WWEL
- London, Kentucky; United States;
- Frequency: 103.9 MHz
- Branding: SAM 103.9

Programming
- Format: Hot AC

Ownership
- Owner: Forcht Broadcasting; (F.T.G. Broadcasting, Inc.);
- Sister stations: WANV, WFTG

History
- First air date: 1970 (as WFTG-FM)
- Former call signs: WFTG-FM (1970–1979)

Technical information
- Licensing authority: FCC
- Facility ID: 20413
- Class: A
- ERP: 5,400 watts
- HAAT: 106 meters (348 ft)
- Transmitter coordinates: 37°08′30″N 84°04′45″W﻿ / ﻿37.14167°N 84.07917°W

Links
- Public license information: Public file; LMS;
- Webcast: Listen Live
- Website: www.sam1039.com

= WWEL =

Radio station in London, Kentucky

WWEL (103.9 FM, "SAM 103.9") is a radio station licensed to serve London, Kentucky. The station is owned by Forcht Broadcasting, a Forcht Group of Kentucky Company and licensed to F.T.G. Broadcasting, Inc.

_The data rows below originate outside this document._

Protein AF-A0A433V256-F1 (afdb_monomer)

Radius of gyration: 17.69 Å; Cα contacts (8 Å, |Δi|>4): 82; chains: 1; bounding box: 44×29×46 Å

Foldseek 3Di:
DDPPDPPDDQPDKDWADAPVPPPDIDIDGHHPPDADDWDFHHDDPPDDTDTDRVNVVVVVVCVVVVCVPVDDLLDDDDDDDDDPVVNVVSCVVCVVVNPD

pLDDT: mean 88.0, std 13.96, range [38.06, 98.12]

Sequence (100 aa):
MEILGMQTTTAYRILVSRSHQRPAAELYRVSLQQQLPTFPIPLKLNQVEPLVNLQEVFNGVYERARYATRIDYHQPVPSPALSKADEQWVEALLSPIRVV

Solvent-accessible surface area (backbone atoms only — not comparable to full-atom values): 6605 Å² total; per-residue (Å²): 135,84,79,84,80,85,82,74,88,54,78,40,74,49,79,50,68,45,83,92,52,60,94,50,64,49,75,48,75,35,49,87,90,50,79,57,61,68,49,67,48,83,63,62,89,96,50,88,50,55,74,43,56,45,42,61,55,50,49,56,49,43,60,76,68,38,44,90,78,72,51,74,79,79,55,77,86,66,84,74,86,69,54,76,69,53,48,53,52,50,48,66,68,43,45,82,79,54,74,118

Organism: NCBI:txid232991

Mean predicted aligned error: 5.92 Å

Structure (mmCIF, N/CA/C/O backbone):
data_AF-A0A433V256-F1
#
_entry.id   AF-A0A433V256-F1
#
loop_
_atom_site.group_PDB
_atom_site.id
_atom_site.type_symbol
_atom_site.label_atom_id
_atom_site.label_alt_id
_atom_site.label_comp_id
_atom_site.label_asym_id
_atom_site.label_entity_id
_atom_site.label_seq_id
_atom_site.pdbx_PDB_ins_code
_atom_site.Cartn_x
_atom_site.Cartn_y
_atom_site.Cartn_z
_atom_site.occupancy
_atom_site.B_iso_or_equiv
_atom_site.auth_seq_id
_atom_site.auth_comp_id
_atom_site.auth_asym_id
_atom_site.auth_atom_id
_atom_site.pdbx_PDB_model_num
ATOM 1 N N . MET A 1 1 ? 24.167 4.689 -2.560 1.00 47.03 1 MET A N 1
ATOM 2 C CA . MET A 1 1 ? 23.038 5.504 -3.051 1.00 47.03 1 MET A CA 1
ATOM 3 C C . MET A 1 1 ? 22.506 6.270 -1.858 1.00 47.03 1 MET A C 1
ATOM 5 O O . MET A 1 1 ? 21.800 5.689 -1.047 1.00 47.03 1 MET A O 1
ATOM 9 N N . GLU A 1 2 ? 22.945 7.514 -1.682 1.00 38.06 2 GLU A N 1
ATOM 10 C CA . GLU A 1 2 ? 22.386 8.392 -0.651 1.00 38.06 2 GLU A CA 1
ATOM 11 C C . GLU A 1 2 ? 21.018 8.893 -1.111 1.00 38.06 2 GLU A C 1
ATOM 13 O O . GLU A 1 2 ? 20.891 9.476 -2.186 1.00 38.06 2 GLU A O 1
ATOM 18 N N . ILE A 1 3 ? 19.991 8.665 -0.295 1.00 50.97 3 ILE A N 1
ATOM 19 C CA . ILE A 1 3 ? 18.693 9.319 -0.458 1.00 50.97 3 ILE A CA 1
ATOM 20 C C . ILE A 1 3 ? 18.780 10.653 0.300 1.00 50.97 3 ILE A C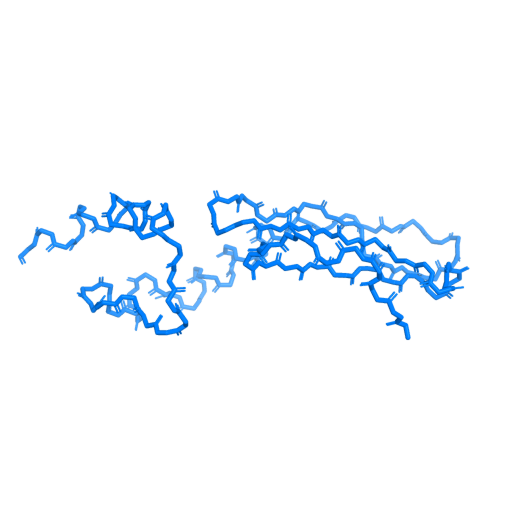 1
ATOM 22 O O . ILE A 1 3 ? 18.371 10.756 1.455 1.00 50.97 3 ILE A O 1
ATOM 26 N N . LEU A 1 4 ? 19.382 11.666 -0.327 1.00 39.59 4 LEU A N 1
ATOM 27 C CA . LEU A 1 4 ? 19.469 13.025 0.221 1.00 39.59 4 LEU A CA 1
ATOM 28 C C . LEU A 1 4 ? 18.075 13.683 0.220 1.00 39.59 4 LEU A C 1
ATOM 30 O O . LEU A 1 4 ? 17.404 13.722 -0.809 1.00 39.59 4 LEU A O 1
ATOM 34 N N . GLY A 1 5 ? 17.632 14.184 1.383 1.00 42.53 5 GLY A N 1
ATOM 35 C CA . GLY A 1 5 ? 16.338 14.871 1.556 1.00 42.53 5 GLY A CA 1
ATOM 36 C C . GLY A 1 5 ? 15.290 14.153 2.426 1.00 42.53 5 GLY A C 1
ATOM 37 O O . GLY A 1 5 ? 14.090 14.400 2.269 1.00 42.53 5 GLY A O 1
ATOM 38 N N . MET A 1 6 ? 15.689 13.257 3.337 1.00 47.47 6 MET A N 1
ATOM 39 C CA . MET A 1 6 ? 14.761 12.634 4.296 1.00 47.47 6 MET A CA 1
ATOM 40 C C . MET A 1 6 ? 14.268 13.646 5.341 1.00 47.47 6 MET A C 1
ATOM 42 O O . MET A 1 6 ? 14.833 13.766 6.419 1.00 47.47 6 MET A O 1
ATOM 46 N N . GLN A 1 7 ? 13.193 14.363 5.014 1.00 46.78 7 GLN A N 1
ATOM 47 C CA . GLN A 1 7 ? 12.475 15.246 5.945 1.00 46.78 7 GLN A CA 1
ATOM 48 C C . GLN A 1 7 ? 10.972 14.916 6.035 1.00 46.78 7 GLN A C 1
ATOM 50 O O . GLN A 1 7 ? 10.194 15.718 6.536 1.00 46.78 7 GLN A O 1
ATOM 55 N N . THR A 1 8 ? 10.521 13.751 5.539 1.00 52.09 8 THR A N 1
ATOM 56 C CA . THR A 1 8 ? 9.100 13.347 5.618 1.00 52.09 8 THR A CA 1
ATOM 57 C C . THR A 1 8 ? 8.902 11.855 5.927 1.00 52.09 8 THR A C 1
ATOM 59 O O . THR A 1 8 ? 9.446 10.954 5.274 1.00 52.09 8 THR A O 1
ATOM 62 N N . THR A 1 9 ? 8.094 11.588 6.954 1.00 65.00 9 THR A N 1
ATOM 63 C CA . THR A 1 9 ? 7.815 10.274 7.553 1.00 65.00 9 THR A CA 1
ATOM 64 C C . THR A 1 9 ? 6.578 9.612 6.937 1.00 65.00 9 THR A C 1
ATOM 66 O O . THR A 1 9 ? 5.660 9.223 7.649 1.00 65.00 9 THR A O 1
ATOM 69 N N . THR A 1 10 ? 6.494 9.504 5.608 1.00 72.81 10 THR A N 1
ATOM 70 C CA . THR A 1 10 ? 5.383 8.753 4.996 1.00 72.81 10 THR A CA 1
ATOM 71 C C . THR A 1 10 ? 5.505 7.263 5.322 1.00 72.81 10 THR A C 1
ATOM 73 O O . THR A 1 10 ? 6.596 6.699 5.195 1.00 72.81 10 THR A O 1
ATOM 76 N N . ALA A 1 11 ? 4.397 6.649 5.751 1.00 81.88 11 ALA A N 1
ATOM 77 C CA . ALA A 1 11 ? 4.355 5.272 6.250 1.00 81.88 11 ALA A CA 1
ATOM 78 C C . ALA A 1 11 ? 4.830 4.254 5.202 1.00 81.88 11 ALA A C 1
ATOM 80 O O . ALA A 1 11 ? 5.602 3.352 5.522 1.00 81.88 11 ALA A O 1
ATOM 81 N N . TYR A 1 12 ? 4.446 4.454 3.938 1.00 89.06 12 TYR A N 1
ATOM 82 C CA . TYR A 1 12 ? 4.803 3.567 2.838 1.00 89.06 12 TYR A CA 1
ATOM 83 C C . TYR A 1 12 ? 5.542 4.321 1.735 1.00 89.06 12 TYR A C 1
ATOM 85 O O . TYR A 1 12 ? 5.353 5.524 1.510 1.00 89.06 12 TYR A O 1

The station has been assigned these call letters by the Federal Communications Commission since May 21, 1979. The station had been previously assigned WFTG-FM, after its sister station WFTG (1400 AM). For several years the format was country music before the format change and rebranding of the station to SAM 103.9 (shifting to Hot AC after the shutdown of the Sam FM network during the 2015 Labor Day weekend).